[Dataset items]
————

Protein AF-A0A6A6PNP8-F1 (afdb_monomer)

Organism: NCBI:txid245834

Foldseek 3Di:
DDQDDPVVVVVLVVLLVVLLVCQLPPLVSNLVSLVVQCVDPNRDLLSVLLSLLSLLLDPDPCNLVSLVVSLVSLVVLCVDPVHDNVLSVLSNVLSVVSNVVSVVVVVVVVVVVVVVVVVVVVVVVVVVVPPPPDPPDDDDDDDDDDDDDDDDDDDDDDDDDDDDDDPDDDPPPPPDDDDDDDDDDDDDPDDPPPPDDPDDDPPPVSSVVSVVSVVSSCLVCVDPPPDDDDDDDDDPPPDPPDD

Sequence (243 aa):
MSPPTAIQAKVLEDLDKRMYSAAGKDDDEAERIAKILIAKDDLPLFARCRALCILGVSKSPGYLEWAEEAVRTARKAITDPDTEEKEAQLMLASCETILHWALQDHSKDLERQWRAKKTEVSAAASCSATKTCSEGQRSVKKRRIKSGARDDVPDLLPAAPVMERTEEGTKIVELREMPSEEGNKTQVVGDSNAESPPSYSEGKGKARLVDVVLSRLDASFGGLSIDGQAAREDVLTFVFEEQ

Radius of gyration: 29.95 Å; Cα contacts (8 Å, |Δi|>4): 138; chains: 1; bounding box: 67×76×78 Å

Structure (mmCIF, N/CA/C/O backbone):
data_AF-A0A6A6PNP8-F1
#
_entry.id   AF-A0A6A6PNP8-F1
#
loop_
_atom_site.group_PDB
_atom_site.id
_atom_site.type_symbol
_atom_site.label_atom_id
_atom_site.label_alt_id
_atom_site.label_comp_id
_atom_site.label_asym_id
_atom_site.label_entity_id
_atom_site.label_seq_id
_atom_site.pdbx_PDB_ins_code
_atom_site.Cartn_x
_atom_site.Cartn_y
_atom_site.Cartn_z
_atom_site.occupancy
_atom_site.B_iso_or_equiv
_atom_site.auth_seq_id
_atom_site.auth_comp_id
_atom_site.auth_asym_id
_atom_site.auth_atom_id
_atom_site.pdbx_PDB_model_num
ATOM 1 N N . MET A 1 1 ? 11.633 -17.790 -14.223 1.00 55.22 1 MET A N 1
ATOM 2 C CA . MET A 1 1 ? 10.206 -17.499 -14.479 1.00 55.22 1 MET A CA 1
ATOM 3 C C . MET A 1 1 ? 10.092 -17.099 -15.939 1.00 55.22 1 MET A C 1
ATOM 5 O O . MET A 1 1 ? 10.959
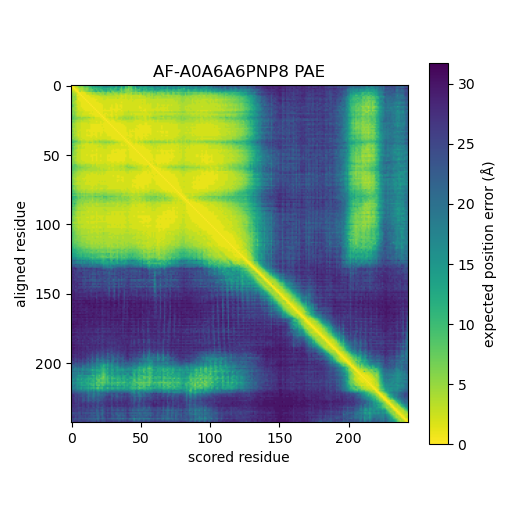 -16.365 -16.396 1.00 55.22 1 MET A O 1
ATOM 9 N N . SER A 1 2 ? 9.132 -17.644 -16.688 1.00 63.88 2 SER A N 1
ATOM 10 C CA . SER A 1 2 ? 8.917 -17.223 -18.079 1.00 63.88 2 SER A CA 1
ATOM 11 C C . SER A 1 2 ? 8.408 -15.779 -18.091 1.00 63.88 2 SER A C 1
ATOM 13 O O . SER A 1 2 ? 7
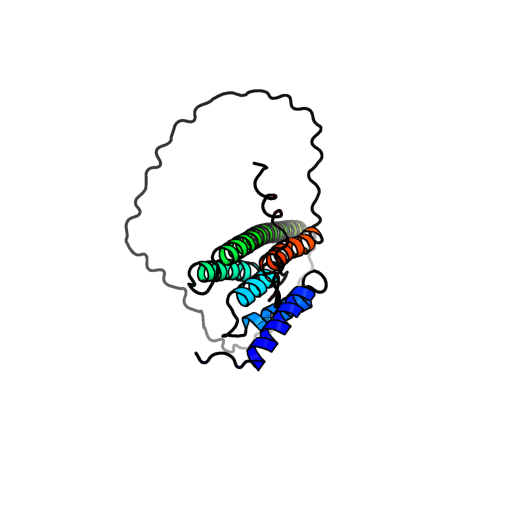.576 -15.460 -17.240 1.00 63.88 2 SER A O 1
ATOM 15 N N . PRO A 1 3 ? 8.889 -14.911 -18.998 1.00 68.38 3 PRO A N 1
ATOM 16 C CA . PRO A 1 3 ? 8.384 -13.549 -19.085 1.00 68.38 3 PRO A CA 1
ATOM 17 C C . PRO A 1 3 ? 6.877 -13.570 -19.389 1.00 68.38 3 PRO A C 1
ATOM 19 O O . PRO A 1 3 ? 6.427 -14.456 -20.130 1.00 68.38 3 PRO A O 1
ATOM 22 N N . PRO A 1 4 ? 6.096 -12.628 -18.831 1.00 73.31 4 PRO A N 1
ATOM 23 C CA . PRO A 1 4 ? 4.686 -12.506 -19.159 1.00 73.31 4 PRO A CA 1
ATOM 24 C C . PRO A 1 4 ? 4.525 -12.353 -20.668 1.00 73.31 4 PRO A C 1
ATOM 26 O O . PRO A 1 4 ? 5.306 -11.683 -21.348 1.00 73.31 4 PRO A O 1
ATOM 29 N N . THR A 1 5 ? 3.490 -12.985 -21.210 1.00 84.94 5 THR A N 1
ATOM 30 C CA . THR A 1 5 ? 3.124 -12.763 -22.610 1.00 84.94 5 THR A CA 1
ATOM 31 C C . THR A 1 5 ? 2.798 -11.280 -22.816 1.00 84.94 5 THR A C 1
ATOM 33 O O . THR A 1 5 ? 2.259 -10.633 -21.919 1.00 84.94 5 THR A O 1
ATOM 36 N N . ALA A 1 6 ? 3.065 -10.727 -24.003 1.00 83.56 6 ALA A N 1
ATOM 37 C CA . ALA A 1 6 ? 2.778 -9.315 -24.297 1.00 83.56 6 ALA A CA 1
ATOM 38 C C . ALA A 1 6 ? 1.313 -8.920 -23.995 1.00 83.56 6 ALA A C 1
ATOM 40 O O . ALA A 1 6 ? 1.025 -7.790 -23.610 1.00 83.56 6 ALA A O 1
ATOM 41 N N . ILE A 1 7 ? 0.389 -9.879 -24.116 1.00 84.38 7 ILE A N 1
ATOM 42 C CA . ILE A 1 7 ? -1.024 -9.711 -23.762 1.00 84.38 7 ILE A CA 1
ATOM 43 C C . ILE A 1 7 ? -1.198 -9.537 -22.245 1.00 84.38 7 ILE A C 1
ATOM 45 O O . ILE A 1 7 ? -1.935 -8.653 -21.820 1.00 84.38 7 ILE A O 1
ATOM 49 N N . GLN A 1 8 ? -0.517 -10.342 -21.425 1.00 86.62 8 GLN A N 1
ATOM 50 C CA . GLN A 1 8 ? -0.565 -10.221 -19.963 1.00 86.62 8 GLN A CA 1
ATOM 51 C C . GLN A 1 8 ? 0.012 -8.885 -19.494 1.00 86.62 8 GLN A C 1
ATOM 53 O O . GLN A 1 8 ? -0.624 -8.220 -18.682 1.00 86.62 8 GLN A O 1
ATOM 58 N N . ALA A 1 9 ? 1.147 -8.458 -20.055 1.00 87.31 9 ALA A N 1
ATOM 59 C CA . ALA A 1 9 ? 1.757 -7.173 -19.716 1.00 87.31 9 ALA A CA 1
ATOM 60 C C . ALA A 1 9 ? 0.792 -6.001 -19.970 1.00 87.31 9 ALA A C 1
ATOM 62 O O . ALA A 1 9 ? 0.580 -5.174 -19.086 1.00 87.31 9 ALA A O 1
ATOM 63 N N . LYS A 1 10 ? 0.121 -5.993 -21.130 1.00 90.50 10 LYS A N 1
ATOM 64 C CA . LYS A 1 10 ? -0.873 -4.967 -21.466 1.00 90.50 10 LYS A CA 1
ATOM 65 C C . LYS A 1 10 ? -2.069 -4.963 -20.510 1.00 90.50 10 LYS A C 1
ATOM 67 O O . LYS A 1 10 ? -2.520 -3.903 -20.095 1.00 90.50 10 LYS A O 1
ATOM 72 N N . VAL A 1 11 ? -2.575 -6.138 -20.129 1.00 92.12 11 VAL A N 1
ATOM 73 C CA . VAL A 1 11 ? -3.689 -6.236 -19.169 1.00 92.12 11 VAL A CA 1
ATOM 74 C C . VAL A 1 11 ? -3.290 -5.694 -17.795 1.00 92.12 11 VAL A C 1
ATOM 76 O O . VAL A 1 11 ? -4.098 -5.025 -17.154 1.00 92.12 11 VAL A O 1
ATOM 79 N N . LEU A 1 12 ? -2.065 -5.965 -17.336 1.00 92.00 12 LEU A N 1
ATOM 80 C CA . LEU A 1 12 ? -1.563 -5.430 -16.067 1.00 92.00 12 LEU A CA 1
ATOM 81 C C . LEU A 1 12 ? -1.426 -3.905 -16.116 1.00 92.00 12 LEU A C 1
ATOM 83 O O . LEU A 1 12 ? -1.829 -3.236 -15.169 1.00 92.00 12 LEU A O 1
ATOM 87 N N . GLU A 1 13 ? -0.928 -3.361 -17.226 1.00 91.44 13 GLU A N 1
ATOM 88 C CA . GLU A 1 13 ? -0.823 -1.917 -17.442 1.00 91.44 13 GLU A CA 1
ATOM 89 C C . GLU A 1 13 ? -2.203 -1.236 -17.467 1.00 91.44 13 GLU A C 1
ATOM 91 O O . GLU A 1 13 ? -2.404 -0.206 -16.824 1.00 91.44 13 GLU A O 1
ATOM 96 N N . ASP A 1 14 ? -3.184 -1.829 -18.154 1.00 93.69 14 ASP A N 1
ATOM 97 C CA . ASP A 1 14 ? -4.552 -1.303 -18.211 1.00 93.69 14 ASP A CA 1
ATOM 98 C C . ASP A 1 14 ? -5.233 -1.335 -16.831 1.00 93.69 14 ASP A C 1
ATOM 100 O O . ASP A 1 14 ? -5.950 -0.401 -16.458 1.00 93.69 14 ASP A O 1
ATOM 104 N N . LEU A 1 15 ? -5.004 -2.397 -16.050 1.00 94.25 15 LEU A N 1
ATOM 105 C CA . LEU A 1 15 ? -5.5
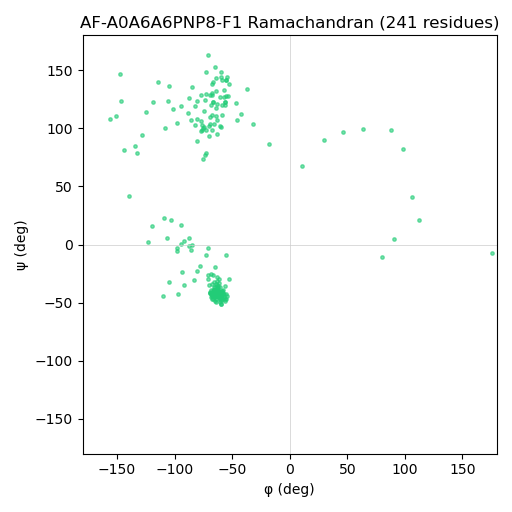05 -2.496 -14.678 1.00 94.25 15 LEU A CA 1
ATOM 106 C C . LEU A 1 15 ? -4.856 -1.456 -13.768 1.00 94.25 15 LEU A C 1
ATOM 108 O O . LEU A 1 15 ? -5.561 -0.800 -13.008 1.00 94.25 15 LEU A O 1
ATOM 112 N N . ASP A 1 16 ? -3.545 -1.274 -13.863 1.00 93.12 16 ASP A N 1
ATOM 113 C CA . ASP A 1 16 ? -2.818 -0.270 -13.095 1.00 93.12 16 ASP A CA 1
ATOM 114 C C . ASP A 1 16 ? -3.316 1.153 -13.415 1.00 93.12 16 ASP A C 1
ATOM 116 O O . ASP A 1 16 ? -3.723 1.878 -12.507 1.00 93.12 16 ASP A O 1
ATOM 120 N N . LYS A 1 17 ? -3.463 1.514 -14.696 1.00 92.06 17 LYS A N 1
ATOM 121 C CA . LYS A 1 17 ? -4.057 2.803 -15.105 1.00 92.06 17 LYS A CA 1
ATOM 122 C C . LYS A 1 17 ? -5.480 2.995 -14.580 1.00 92.06 17 LYS A C 1
ATOM 124 O O . LYS A 1 17 ? -5.860 4.099 -14.180 1.00 92.06 17 LYS A O 1
ATOM 129 N N . ARG A 1 18 ? -6.291 1.932 -14.585 1.00 93.69 18 ARG A N 1
ATOM 130 C CA . ARG A 1 18 ? -7.670 1.972 -14.077 1.00 93.69 18 ARG A CA 1
ATOM 131 C C . ARG A 1 18 ? -7.712 2.131 -12.559 1.00 93.69 18 ARG A C 1
ATOM 133 O O . ARG A 1 18 ? -8.528 2.910 -12.080 1.00 93.69 18 ARG A O 1
ATOM 140 N N . MET A 1 19 ? -6.833 1.443 -11.828 1.00 94.56 19 MET A N 1
ATOM 141 C CA . MET A 1 19 ? -6.660 1.614 -10.382 1.00 94.56 19 MET A CA 1
ATOM 142 C C . MET A 1 19 ? -6.352 3.075 -10.058 1.00 94.56 19 MET A C 1
ATOM 144 O O . MET A 1 19 ? -7.028 3.681 -9.233 1.00 94.56 19 MET A O 1
ATOM 148 N N . TYR A 1 20 ? -5.394 3.658 -10.778 1.00 86.94 20 TYR A N 1
ATOM 149 C CA . TYR A 1 20 ? -5.025 5.064 -10.644 1.00 86.94 20 TYR A CA 1
ATOM 150 C C . TYR A 1 20 ? -6.173 6.019 -10.955 1.00 86.94 20 TYR A C 1
ATOM 152 O O . TYR A 1 20 ? -6.426 6.957 -10.211 1.00 86.94 20 TYR A O 1
ATOM 160 N N . SER A 1 21 ? -6.906 5.763 -12.036 1.00 89.69 21 SER A N 1
ATOM 161 C CA . SER A 1 21 ? -8.032 6.609 -12.443 1.00 89.69 21 SER A CA 1
ATOM 162 C C . SER A 1 21 ? -9.207 6.567 -11.463 1.00 89.69 21 SER A C 1
ATOM 164 O O . SER A 1 21 ? -10.002 7.514 -11.438 1.00 89.69 21 SER A O 1
ATOM 166 N N . ALA A 1 22 ? -9.341 5.462 -10.723 1.00 90.69 22 ALA A N 1
ATOM 167 C CA . ALA A 1 22 ? -10.362 5.256 -9.705 1.00 90.69 22 ALA A CA 1
ATOM 168 C C . ALA A 1 22 ? -9.973 5.875 -8.354 1.00 90.69 22 ALA A C 1
ATOM 170 O O . ALA A 1 22 ? -10.861 6.333 -7.639 1.00 90.69 22 ALA A O 1
ATOM 171 N N . ALA A 1 23 ? -8.680 5.950 -8.022 1.00 86.69 23 ALA A N 1
ATOM 172 C CA . ALA A 1 23 ? -8.213 6.567 -6.783 1.00 86.69 23 ALA A CA 1
ATOM 173 C C . ALA A 1 23 ? -8.756 8.005 -6.641 1.00 86.69 23 ALA A C 1
ATOM 175 O O . ALA A 1 23 ? -8.691 8.799 -7.581 1.00 86.69 23 ALA A O 1
ATOM 176 N N . GLY A 1 24 ? -9.376 8.315 -5.497 1.00 80.31 24 GLY A N 1
ATOM 177 C CA . GLY A 1 24 ? -9.976 9.626 -5.223 1.00 80.31 24 GLY A CA 1
ATOM 178 C C . GLY A 1 24 ? -11.368 9.855 -5.835 1.00 80.31 24 GLY A C 1
ATOM 179 O O . GLY A 1 24 ? -12.040 10.825 -5.472 1.00 80.31 24 GLY A O 1
ATOM 180 N N . LYS A 1 25 ? -11.842 8.973 -6.729 1.00 89.88 25 LYS A N 1
ATOM 181 C CA . LYS A 1 25 ? -13.202 9.016 -7.312 1.00 89.88 25 LYS A CA 1
ATOM 182 C C . LYS A 1 25 ? -14.084 7.872 -6.823 1.00 89.88 25 LYS A C 1
ATOM 184 O O . LYS A 1 25 ? -15.251 8.093 -6.512 1.00 89.88 25 LYS A O 1
ATOM 189 N N . ASP A 1 26 ? -13.524 6.672 -6.803 1.00 92.44 26 ASP A N 1
ATOM 190 C CA . ASP A 1 26 ? -14.158 5.417 -6.421 1.00 92.44 26 ASP A CA 1
ATOM 191 C C . ASP A 1 26 ? -13.111 4.557 -5.699 1.00 92.44 26 ASP A C 1
ATOM 193 O O . ASP A 1 26 ? -12.433 3.712 -6.292 1.00 92.44 26 ASP A O 1
ATOM 197 N N . ASP A 1 27 ? -12.924 4.852 -4.409 1.00 90.38 27 ASP A N 1
ATOM 198 C CA . ASP A 1 27 ? -11.905 4.209 -3.575 1.00 90.38 27 ASP A CA 1
ATOM 199 C C . ASP A 1 27 ? -12.133 2.691 -3.465 1.00 90.38 27 ASP A C 1
ATOM 201 O O . ASP A 1 27 ? -11.167 1.929 -3.427 1.00 90.38 27 ASP A O 1
ATOM 205 N N . ASP A 1 28 ? -13.393 2.240 -3.482 1.00 94.19 28 ASP A N 1
ATOM 206 C CA . ASP A 1 28 ? -13.749 0.818 -3.421 1.00 94.19 28 ASP A CA 1
ATOM 207 C C . ASP A 1 28 ? -13.299 0.086 -4.696 1.00 94.19 28 ASP A C 1
ATOM 209 O O . ASP A 1 28 ? -12.738 -1.014 -4.639 1.00 94.19 28 ASP A O 1
ATOM 213 N N . GLU A 1 29 ? -13.500 0.702 -5.865 1.00 95.38 29 GLU A N 1
ATOM 214 C CA . GLU A 1 29 ? -13.017 0.172 -7.138 1.00 95.38 29 GLU A CA 1
ATOM 215 C C . GLU A 1 29 ? -11.486 0.174 -7.217 1.00 95.38 29 GLU A C 1
ATOM 217 O O . GLU A 1 29 ? -10.893 -0.820 -7.652 1.00 95.38 29 GLU A O 1
ATOM 222 N N . ALA A 1 30 ? -10.834 1.253 -6.771 1.00 94.94 30 ALA A N 1
ATOM 223 C CA . ALA A 1 30 ? -9.376 1.334 -6.719 1.00 94.94 30 ALA A CA 1
ATOM 224 C C . ALA A 1 30 ? -8.794 0.223 -5.832 1.00 94.94 30 ALA A C 1
ATOM 226 O O . ALA A 1 30 ? -7.891 -0.504 -6.252 1.00 94.94 30 ALA A O 1
ATOM 227 N N . GLU A 1 31 ? -9.364 0.025 -4.641 1.00 95.81 31 GLU A N 1
ATOM 228 C CA . GLU A 1 31 ? -8.965 -1.024 -3.706 1.00 95.81 31 GLU A CA 1
ATOM 229 C C . GLU A 1 31 ? -9.174 -2.425 -4.302 1.00 95.81 31 GLU A C 1
ATOM 231 O O . GLU A 1 31 ? -8.295 -3.290 -4.226 1.00 95.81 31 GLU A O 1
ATOM 236 N N . ARG A 1 32 ? -10.320 -2.656 -4.956 1.00 97.50 32 ARG A N 1
ATOM 237 C CA . ARG A 1 32 ? -10.623 -3.928 -5.623 1.00 97.50 32 ARG A CA 1
ATOM 238 C C . ARG A 1 32 ? -9.593 -4.252 -6.703 1.00 97.50 32 ARG A C 1
ATOM 240 O O . ARG A 1 32 ? -9.136 -5.394 -6.781 1.00 97.50 32 ARG A O 1
ATOM 247 N N . ILE A 1 33 ? -9.222 -3.277 -7.533 1.00 97.06 33 ILE A N 1
ATOM 248 C CA . ILE A 1 33 ? -8.210 -3.474 -8.579 1.00 97.06 33 ILE A CA 1
ATOM 249 C C . ILE A 1 33 ? -6.828 -3.688 -7.959 1.00 97.06 33 ILE A C 1
ATOM 251 O O . ILE A 1 33 ? -6.118 -4.596 -8.391 1.00 97.06 33 ILE A O 1
ATOM 255 N N . ALA A 1 34 ? -6.470 -2.933 -6.919 1.00 97.06 34 ALA A N 1
ATOM 256 C CA . ALA A 1 34 ? -5.206 -3.104 -6.213 1.00 97.06 34 ALA A CA 1
ATOM 257 C C . ALA A 1 34 ? -5.051 -4.539 -5.679 1.00 97.06 34 ALA A C 1
ATOM 259 O O . ALA A 1 34 ? -4.030 -5.181 -5.923 1.00 97.06 34 ALA A O 1
ATOM 260 N N . LYS A 1 35 ? -6.096 -5.112 -5.063 1.00 97.19 35 LYS A N 1
ATOM 261 C CA . LYS A 1 35 ? -6.096 -6.527 -4.635 1.00 97.19 35 LYS A CA 1
ATOM 262 C C . LYS A 1 35 ? -5.902 -7.499 -5.802 1.00 97.19 35 LYS A C 1
ATOM 264 O O . LYS A 1 35 ? -5.167 -8.475 -5.667 1.00 97.19 35 LYS A O 1
ATOM 269 N N . ILE A 1 36 ? -6.542 -7.241 -6.947 1.00 96.88 36 ILE A N 1
ATOM 270 C CA . ILE A 1 36 ? -6.382 -8.068 -8.156 1.00 96.88 36 ILE A CA 1
ATOM 271 C C . ILE A 1 36 ? -4.938 -8.026 -8.657 1.00 96.88 36 ILE A C 1
ATOM 273 O O . ILE A 1 36 ? -4.410 -9.070 -9.032 1.00 96.88 36 ILE A O 1
ATOM 277 N N . LEU A 1 37 ? -4.313 -6.846 -8.664 1.00 96.12 37 LEU A N 1
ATOM 278 C CA . LEU A 1 37 ? -2.924 -6.667 -9.077 1.00 96.12 37 LEU A CA 1
ATOM 279 C C . LEU A 1 37 ? -1.970 -7.399 -8.127 1.00 96.12 37 LEU A C 1
ATOM 281 O O . LEU A 1 37 ? -1.144 -8.177 -8.591 1.00 96.12 37 LEU A O 1
ATOM 285 N N . ILE A 1 38 ? -2.115 -7.231 -6.809 1.00 96.50 38 ILE A N 1
ATOM 286 C CA . ILE A 1 38 ? -1.252 -7.896 -5.815 1.00 96.50 38 ILE A CA 1
ATOM 287 C C . ILE A 1 38 ? -1.353 -9.423 -5.871 1.00 96.50 38 ILE A C 1
ATOM 289 O O . ILE A 1 38 ? -0.364 -10.106 -5.620 1.00 96.50 38 ILE A O 1
ATOM 293 N N . ALA A 1 39 ? -2.504 -9.968 -6.270 1.00 95.94 39 ALA A N 1
ATOM 294 C CA . ALA A 1 39 ? -2.672 -11.403 -6.486 1.00 95.94 39 ALA A CA 1
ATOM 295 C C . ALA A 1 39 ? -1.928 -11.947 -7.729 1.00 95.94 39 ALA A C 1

————

| WHAT THE TASK REQUIRES |
Pictures are to be left out; otherwise, retype exactly the lines from the first line of the data through the line containing "ATOM 16 C CA".

| WRITTEN REPLY |
Protein AF-A0A6A6PNP8-F1 (afdb_monomer)

Organism: NCBI:txid245834

Foldseek 3Di:
DDQDDPVVVVVLVVLLVVLLVCQLPPLVSNLVSLVVQCVDPNRDLLSVLLSLLSLLLDPDPCNLVSLVVSLVSLVVLCVDPVHDNVLSVLSNVLSVVSNVVSVVVVVVVVVVVVVVVVVVVVVVVVVVVPPPPDPPDDDDDDDDDDDDDDDDDDDDDDDDDDDDDDPDDDPPPPPDDDDDDDDDDDDDPDDPPPPDDPDDDPPPVSSVVSVVSVVSSCLVCVDPPPDDDDDDDDDPPPDPPDD

Sequence (243 aa):
MSPPTAIQAKVLEDLDKRMYSAAGKDDDEAERIAKILIAKDDLPLFARCRALCILGVSKSPGYLEWAEEAVRTARKAITDPDTEEKEAQLMLASCETILHWALQDHSKDLERQWRAKKTEVSAAASCSATKTCSEGQRSVKKRRIKSGARDDVPDLLPAAPVMERTEEGTKIVELREMPSEEGNKTQVVGDSNAESPPSYSEGKGKARLVDVVLSRLDASFGGLSIDGQAAREDVLTFVFEEQ

Radius of gyration: 29.95 Å; Cα contacts (8 Å, |Δi|>4): 138; chains: 1; bounding box: 67×76×78 Å

Structure (mmCIF, N/CA/C/O backbone):
data_AF-A0A6A6PNP8-F1
#
_entry.id   AF-A0A6A6PNP8-F1
#
loop_
_atom_site.group_PDB
_atom_site.id
_atom_site.type_symbol
_atom_site.label_atom_id
_atom_site.label_alt_id
_atom_site.label_comp_id
_atom_site.label_asym_id
_atom_site.label_entity_id
_atom_site.label_seq_id
_atom_site.pdbx_PDB_ins_code
_atom_site.Cartn_x
_atom_site.Cartn_y
_atom_site.Cartn_z
_atom_site.occupancy
_atom_site.B_iso_or_equiv
_atom_site.auth_seq_id
_atom_site.auth_comp_id
_atom_site.auth_asym_id
_atom_site.auth_atom_id
_atom_site.pdbx_PDB_model_num
ATOM 1 N N . MET A 1 1 ? 11.633 -17.790 -14.223 1.00 55.22 1 MET A N 1
ATOM 2 C CA . MET A 1 1 ? 10.206 -17.499 -14.479 1.00 55.22 1 MET A CA 1
ATOM 3 C C . MET A 1 1 ? 10.092 -17.099 -15.939 1.00 55.22 1 MET A C 1
ATOM 5 O O . MET A 1 1 ? 10.959
 -16.365 -16.396 1.00 55.22 1 MET A O 1
ATOM 9 N N . SER A 1 2 ? 9.132 -17.644 -16.688 1.00 63.88 2 SER A N 1
ATOM 10 C CA . SER A 1 2 ? 8.917 -17.223 -18.079 1.00 63.88 2 SER A CA 1
ATOM 11 C C . SER A 1 2 ? 8.408 -15.779 -18.091 1.00 63.88 2 SER A C 1
ATOM 13 O O . SER A 1 2 ? 7
.576 -15.460 -17.240 1.00 63.88 2 SER A O 1
ATOM 15 N N . PRO A 1 3 ? 8.889 -14.911 -18.998 1.00 68.38 3 PRO A N 1
ATOM 16 C CA . PRO A 1 3 ? 8.384 -13.549 -19.085 1.00 68.38 3 PRO A CA 1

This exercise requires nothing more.